How does CK18 and ccCK18 compare to other novel biomarkers for DILI?

CK18 and ccCK18 are not the only novel biomarkers to diagnose DILI, with glutamate dehydrogenase (GLDH), microRNA-122 (miRNA-122), macrophage colony stimulating factor receptor (MCSFR) and osteopontin (OPN) also current candidates (Church et al. 2019). We have favoured both CK18 and ccCK18 over the before-mentioned novel biomarkers as they are more sensitive and specific in diagnosing early-stage DILI, can identify the mechanism of hepatocellular injury and have demonstrated a strong and consistent relationship with hepatocellular injury in clinic. In comparison, liver-specific miRNA-122 has demonstrated large inter- and intra-patient variability, particularly amongst healthy patient cohorts, whilst GLDH has been recommended for use in certain clinical cohorts (Church et al. 2019; Flanigan et al. 2014). Similarly, both MCSFR and OPN are primarily inflammatory markers therefore, do not provide insight into the mechanism of hepatocellular injury and can also be indicative of wide-spread inflammation (Church et al. 2019).
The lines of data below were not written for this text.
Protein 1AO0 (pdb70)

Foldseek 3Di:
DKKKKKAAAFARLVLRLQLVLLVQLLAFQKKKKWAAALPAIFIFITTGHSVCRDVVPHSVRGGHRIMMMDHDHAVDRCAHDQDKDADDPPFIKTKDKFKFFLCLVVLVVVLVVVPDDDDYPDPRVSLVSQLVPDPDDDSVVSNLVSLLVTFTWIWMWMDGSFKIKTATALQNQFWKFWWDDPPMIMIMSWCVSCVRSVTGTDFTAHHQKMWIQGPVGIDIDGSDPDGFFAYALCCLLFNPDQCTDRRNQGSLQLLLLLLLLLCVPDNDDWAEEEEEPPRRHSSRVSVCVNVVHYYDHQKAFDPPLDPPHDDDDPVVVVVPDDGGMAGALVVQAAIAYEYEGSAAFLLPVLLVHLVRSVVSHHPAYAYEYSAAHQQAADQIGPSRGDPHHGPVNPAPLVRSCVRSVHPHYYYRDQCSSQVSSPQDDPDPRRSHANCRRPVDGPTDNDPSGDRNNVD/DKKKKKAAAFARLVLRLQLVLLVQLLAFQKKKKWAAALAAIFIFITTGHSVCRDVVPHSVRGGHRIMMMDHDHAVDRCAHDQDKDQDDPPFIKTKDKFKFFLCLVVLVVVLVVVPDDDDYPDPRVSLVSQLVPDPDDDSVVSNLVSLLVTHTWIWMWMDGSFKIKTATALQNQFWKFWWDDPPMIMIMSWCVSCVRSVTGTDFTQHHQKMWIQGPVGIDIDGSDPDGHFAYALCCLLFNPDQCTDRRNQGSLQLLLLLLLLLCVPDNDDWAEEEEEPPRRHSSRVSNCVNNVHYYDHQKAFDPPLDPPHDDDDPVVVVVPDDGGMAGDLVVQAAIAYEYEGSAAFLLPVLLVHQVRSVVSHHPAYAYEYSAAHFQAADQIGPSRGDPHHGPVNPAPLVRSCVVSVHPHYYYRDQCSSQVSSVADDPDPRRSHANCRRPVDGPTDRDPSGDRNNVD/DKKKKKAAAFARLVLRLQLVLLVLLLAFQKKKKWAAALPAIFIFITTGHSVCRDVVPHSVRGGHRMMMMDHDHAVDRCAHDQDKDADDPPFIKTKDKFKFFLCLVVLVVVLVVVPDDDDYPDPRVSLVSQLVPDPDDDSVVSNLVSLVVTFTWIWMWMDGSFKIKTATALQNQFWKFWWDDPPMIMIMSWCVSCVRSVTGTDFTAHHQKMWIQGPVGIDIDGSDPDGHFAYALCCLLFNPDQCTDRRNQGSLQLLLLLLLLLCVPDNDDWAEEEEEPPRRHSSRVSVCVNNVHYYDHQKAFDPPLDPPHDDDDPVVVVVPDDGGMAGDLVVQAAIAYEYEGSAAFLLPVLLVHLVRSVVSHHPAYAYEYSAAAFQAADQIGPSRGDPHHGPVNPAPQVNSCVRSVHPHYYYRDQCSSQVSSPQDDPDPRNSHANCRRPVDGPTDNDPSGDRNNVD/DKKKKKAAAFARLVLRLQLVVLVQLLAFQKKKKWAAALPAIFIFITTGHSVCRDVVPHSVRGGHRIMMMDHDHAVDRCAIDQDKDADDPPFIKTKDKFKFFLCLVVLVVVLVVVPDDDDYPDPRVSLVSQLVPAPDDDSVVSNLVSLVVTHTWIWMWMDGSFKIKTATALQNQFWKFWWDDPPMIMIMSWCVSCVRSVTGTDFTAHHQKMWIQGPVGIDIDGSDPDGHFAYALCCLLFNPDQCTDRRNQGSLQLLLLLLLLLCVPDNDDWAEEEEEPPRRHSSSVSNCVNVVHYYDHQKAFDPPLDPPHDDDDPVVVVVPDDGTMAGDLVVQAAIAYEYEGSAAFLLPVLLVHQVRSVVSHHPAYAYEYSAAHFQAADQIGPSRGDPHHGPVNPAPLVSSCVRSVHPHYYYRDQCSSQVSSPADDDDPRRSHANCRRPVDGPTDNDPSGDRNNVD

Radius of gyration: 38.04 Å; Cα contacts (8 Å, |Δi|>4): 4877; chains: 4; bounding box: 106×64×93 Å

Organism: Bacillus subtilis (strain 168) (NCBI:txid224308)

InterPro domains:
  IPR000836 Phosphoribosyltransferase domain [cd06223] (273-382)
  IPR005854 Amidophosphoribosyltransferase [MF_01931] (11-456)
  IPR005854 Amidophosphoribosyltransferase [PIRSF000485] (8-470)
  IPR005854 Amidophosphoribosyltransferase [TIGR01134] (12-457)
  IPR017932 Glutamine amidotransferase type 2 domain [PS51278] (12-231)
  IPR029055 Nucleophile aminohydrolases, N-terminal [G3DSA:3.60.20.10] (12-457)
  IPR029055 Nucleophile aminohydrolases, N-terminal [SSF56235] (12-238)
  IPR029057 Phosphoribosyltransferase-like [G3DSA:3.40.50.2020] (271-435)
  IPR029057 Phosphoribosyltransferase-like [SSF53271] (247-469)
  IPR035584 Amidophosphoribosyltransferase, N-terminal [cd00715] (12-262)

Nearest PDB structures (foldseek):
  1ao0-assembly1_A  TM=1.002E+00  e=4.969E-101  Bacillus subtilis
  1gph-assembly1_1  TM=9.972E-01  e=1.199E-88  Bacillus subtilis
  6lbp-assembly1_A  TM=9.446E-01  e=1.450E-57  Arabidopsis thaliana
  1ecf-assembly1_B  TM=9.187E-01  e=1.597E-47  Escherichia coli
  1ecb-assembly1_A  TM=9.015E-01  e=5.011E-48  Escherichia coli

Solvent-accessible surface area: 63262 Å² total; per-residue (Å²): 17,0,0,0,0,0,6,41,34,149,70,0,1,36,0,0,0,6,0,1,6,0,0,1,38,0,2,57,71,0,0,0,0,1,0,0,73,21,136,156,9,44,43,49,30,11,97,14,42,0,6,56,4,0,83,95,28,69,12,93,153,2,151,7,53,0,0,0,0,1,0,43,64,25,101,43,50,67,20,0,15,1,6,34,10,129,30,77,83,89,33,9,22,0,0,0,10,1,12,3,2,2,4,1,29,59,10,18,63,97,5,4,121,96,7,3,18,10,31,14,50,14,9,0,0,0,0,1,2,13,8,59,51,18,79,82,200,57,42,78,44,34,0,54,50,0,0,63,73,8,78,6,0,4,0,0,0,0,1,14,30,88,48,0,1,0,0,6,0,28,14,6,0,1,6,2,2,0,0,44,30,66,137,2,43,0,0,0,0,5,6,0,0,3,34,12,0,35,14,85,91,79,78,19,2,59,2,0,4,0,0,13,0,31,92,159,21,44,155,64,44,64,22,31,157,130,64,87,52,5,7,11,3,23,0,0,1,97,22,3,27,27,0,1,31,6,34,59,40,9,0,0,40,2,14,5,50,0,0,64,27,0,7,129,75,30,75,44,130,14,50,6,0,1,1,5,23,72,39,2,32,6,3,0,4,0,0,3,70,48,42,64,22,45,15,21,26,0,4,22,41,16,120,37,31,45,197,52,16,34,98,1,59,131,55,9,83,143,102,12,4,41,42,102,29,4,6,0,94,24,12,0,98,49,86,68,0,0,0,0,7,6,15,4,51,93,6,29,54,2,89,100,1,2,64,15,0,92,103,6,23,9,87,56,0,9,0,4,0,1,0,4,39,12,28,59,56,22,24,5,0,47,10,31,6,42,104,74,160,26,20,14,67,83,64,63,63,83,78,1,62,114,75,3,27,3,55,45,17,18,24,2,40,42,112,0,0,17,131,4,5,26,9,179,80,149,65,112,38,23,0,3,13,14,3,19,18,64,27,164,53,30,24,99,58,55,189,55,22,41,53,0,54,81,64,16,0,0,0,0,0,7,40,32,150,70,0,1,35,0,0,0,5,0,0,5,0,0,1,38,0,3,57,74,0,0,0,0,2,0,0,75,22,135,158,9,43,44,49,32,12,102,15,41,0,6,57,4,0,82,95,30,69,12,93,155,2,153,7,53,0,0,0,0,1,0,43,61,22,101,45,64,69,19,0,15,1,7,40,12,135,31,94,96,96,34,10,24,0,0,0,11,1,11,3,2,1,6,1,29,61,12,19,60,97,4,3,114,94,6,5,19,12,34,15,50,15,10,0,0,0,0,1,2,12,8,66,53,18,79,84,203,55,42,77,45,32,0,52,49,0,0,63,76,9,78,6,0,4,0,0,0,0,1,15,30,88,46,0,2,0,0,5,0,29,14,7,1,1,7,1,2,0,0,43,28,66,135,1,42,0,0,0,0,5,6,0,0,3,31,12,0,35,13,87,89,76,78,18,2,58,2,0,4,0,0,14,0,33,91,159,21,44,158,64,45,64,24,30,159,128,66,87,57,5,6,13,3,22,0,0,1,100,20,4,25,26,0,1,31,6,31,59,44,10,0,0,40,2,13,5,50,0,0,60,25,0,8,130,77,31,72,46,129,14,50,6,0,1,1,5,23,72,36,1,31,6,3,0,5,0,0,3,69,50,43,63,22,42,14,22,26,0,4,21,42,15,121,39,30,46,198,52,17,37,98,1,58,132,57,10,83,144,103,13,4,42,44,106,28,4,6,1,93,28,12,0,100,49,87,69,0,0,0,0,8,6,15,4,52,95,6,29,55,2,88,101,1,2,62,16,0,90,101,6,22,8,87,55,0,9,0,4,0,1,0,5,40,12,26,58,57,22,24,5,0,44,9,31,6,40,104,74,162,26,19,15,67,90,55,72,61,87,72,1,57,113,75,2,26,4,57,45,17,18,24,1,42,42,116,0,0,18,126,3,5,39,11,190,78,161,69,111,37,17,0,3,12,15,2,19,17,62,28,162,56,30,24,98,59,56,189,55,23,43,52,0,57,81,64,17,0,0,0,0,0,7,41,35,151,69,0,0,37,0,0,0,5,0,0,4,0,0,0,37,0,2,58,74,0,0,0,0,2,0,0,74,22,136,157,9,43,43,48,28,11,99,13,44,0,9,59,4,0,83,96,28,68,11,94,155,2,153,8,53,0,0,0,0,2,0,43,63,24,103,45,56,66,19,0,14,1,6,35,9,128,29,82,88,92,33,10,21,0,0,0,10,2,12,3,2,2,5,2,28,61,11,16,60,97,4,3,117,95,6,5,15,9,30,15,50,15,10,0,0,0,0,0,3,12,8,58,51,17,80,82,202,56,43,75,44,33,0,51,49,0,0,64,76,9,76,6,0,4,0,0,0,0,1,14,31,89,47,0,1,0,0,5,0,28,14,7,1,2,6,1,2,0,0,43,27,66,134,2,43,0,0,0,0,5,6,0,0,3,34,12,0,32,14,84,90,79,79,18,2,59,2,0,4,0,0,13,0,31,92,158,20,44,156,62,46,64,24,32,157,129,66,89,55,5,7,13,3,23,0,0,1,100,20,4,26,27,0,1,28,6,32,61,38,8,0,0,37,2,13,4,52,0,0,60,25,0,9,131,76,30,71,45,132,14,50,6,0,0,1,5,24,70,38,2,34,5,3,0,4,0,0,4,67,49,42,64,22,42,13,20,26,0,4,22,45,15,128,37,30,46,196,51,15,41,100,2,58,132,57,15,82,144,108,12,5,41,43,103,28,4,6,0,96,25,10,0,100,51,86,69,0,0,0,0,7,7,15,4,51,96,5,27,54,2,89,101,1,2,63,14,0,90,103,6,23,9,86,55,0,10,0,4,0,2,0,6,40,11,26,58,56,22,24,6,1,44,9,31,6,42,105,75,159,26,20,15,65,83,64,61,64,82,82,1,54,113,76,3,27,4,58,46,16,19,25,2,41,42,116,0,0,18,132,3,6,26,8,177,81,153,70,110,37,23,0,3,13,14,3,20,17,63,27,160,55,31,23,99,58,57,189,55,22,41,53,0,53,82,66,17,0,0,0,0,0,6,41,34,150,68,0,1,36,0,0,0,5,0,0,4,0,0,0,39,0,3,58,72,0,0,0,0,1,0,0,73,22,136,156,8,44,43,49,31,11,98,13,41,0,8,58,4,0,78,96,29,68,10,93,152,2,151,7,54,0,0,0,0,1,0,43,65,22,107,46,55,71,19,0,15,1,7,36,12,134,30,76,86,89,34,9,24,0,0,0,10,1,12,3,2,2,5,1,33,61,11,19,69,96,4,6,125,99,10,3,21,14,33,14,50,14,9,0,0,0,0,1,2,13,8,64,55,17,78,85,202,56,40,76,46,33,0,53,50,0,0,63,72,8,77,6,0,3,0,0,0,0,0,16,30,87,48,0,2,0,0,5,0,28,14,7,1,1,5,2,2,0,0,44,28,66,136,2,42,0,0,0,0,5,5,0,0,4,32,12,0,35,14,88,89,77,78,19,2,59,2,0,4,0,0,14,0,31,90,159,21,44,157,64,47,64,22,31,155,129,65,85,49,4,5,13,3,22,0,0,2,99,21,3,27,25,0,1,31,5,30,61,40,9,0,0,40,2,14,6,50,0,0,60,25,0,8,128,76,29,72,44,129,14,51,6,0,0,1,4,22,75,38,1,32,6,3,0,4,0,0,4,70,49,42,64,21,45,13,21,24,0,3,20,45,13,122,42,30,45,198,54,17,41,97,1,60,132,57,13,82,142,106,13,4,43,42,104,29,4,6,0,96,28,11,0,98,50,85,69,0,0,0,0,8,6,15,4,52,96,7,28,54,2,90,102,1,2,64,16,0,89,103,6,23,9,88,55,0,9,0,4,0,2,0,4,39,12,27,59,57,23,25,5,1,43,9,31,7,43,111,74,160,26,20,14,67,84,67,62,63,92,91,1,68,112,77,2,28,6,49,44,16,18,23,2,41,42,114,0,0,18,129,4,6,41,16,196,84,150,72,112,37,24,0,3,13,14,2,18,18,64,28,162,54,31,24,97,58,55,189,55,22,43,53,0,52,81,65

Clinical research has identified a strong relationship between serum levels of full-length CK18 and ccCK18 fragments with hepatocellular injury

A summary of clinical studies that utilised the serum levels of full-length CK18 and ccCK18 fragments to diagnose DILI are outlined in Table 1. Additionally, clinical studies investigating hepatocellular injuries non-alcoholic steatohepatitis (NASH), acute alcohol hepatitis (AAH) and hepatocellular carcinoma (HCC) were also included. As evident from Table 1, in each study serum levels of full-length CK18 and ccCK18 fragments were significantly increased in patients with hepatocellular injury compared to healthy controls (P < 0.05). In a handful of these studies, comparisons between the serum level of full-length CK18, ccCK18 fragments and traditional diagnostic markers ALT and AST were made (Table 1) (Gonzalez-Quintela et al. 2006; Vatsalya et al. 2019; Xie et al. 2019; Yagmur et al. 2007). The serum level of full-length CK18 and ccCK18 fragments were correlated to serum levels of ALT and AST in patients with chronic liver disease or idiosyncratic DILI (P < 0.05) (Table 1) (Gonzalez-Quintela et al. 2006; Xie et al. 2019; Yagmur et al. 2007). However, in patients with AAH, AUD or NASH, there was no correlation between serum level of full-length CK18 and ccCK18 fragments with ALT or AST (P < 0.01) (Table 1) (Vatsalya et al. 2019). These results suggest the utility of both full-length CK18 and ccCK18 fragments as biomarkers for hepatocellular injury is dependent on the type of hepatocellular injury.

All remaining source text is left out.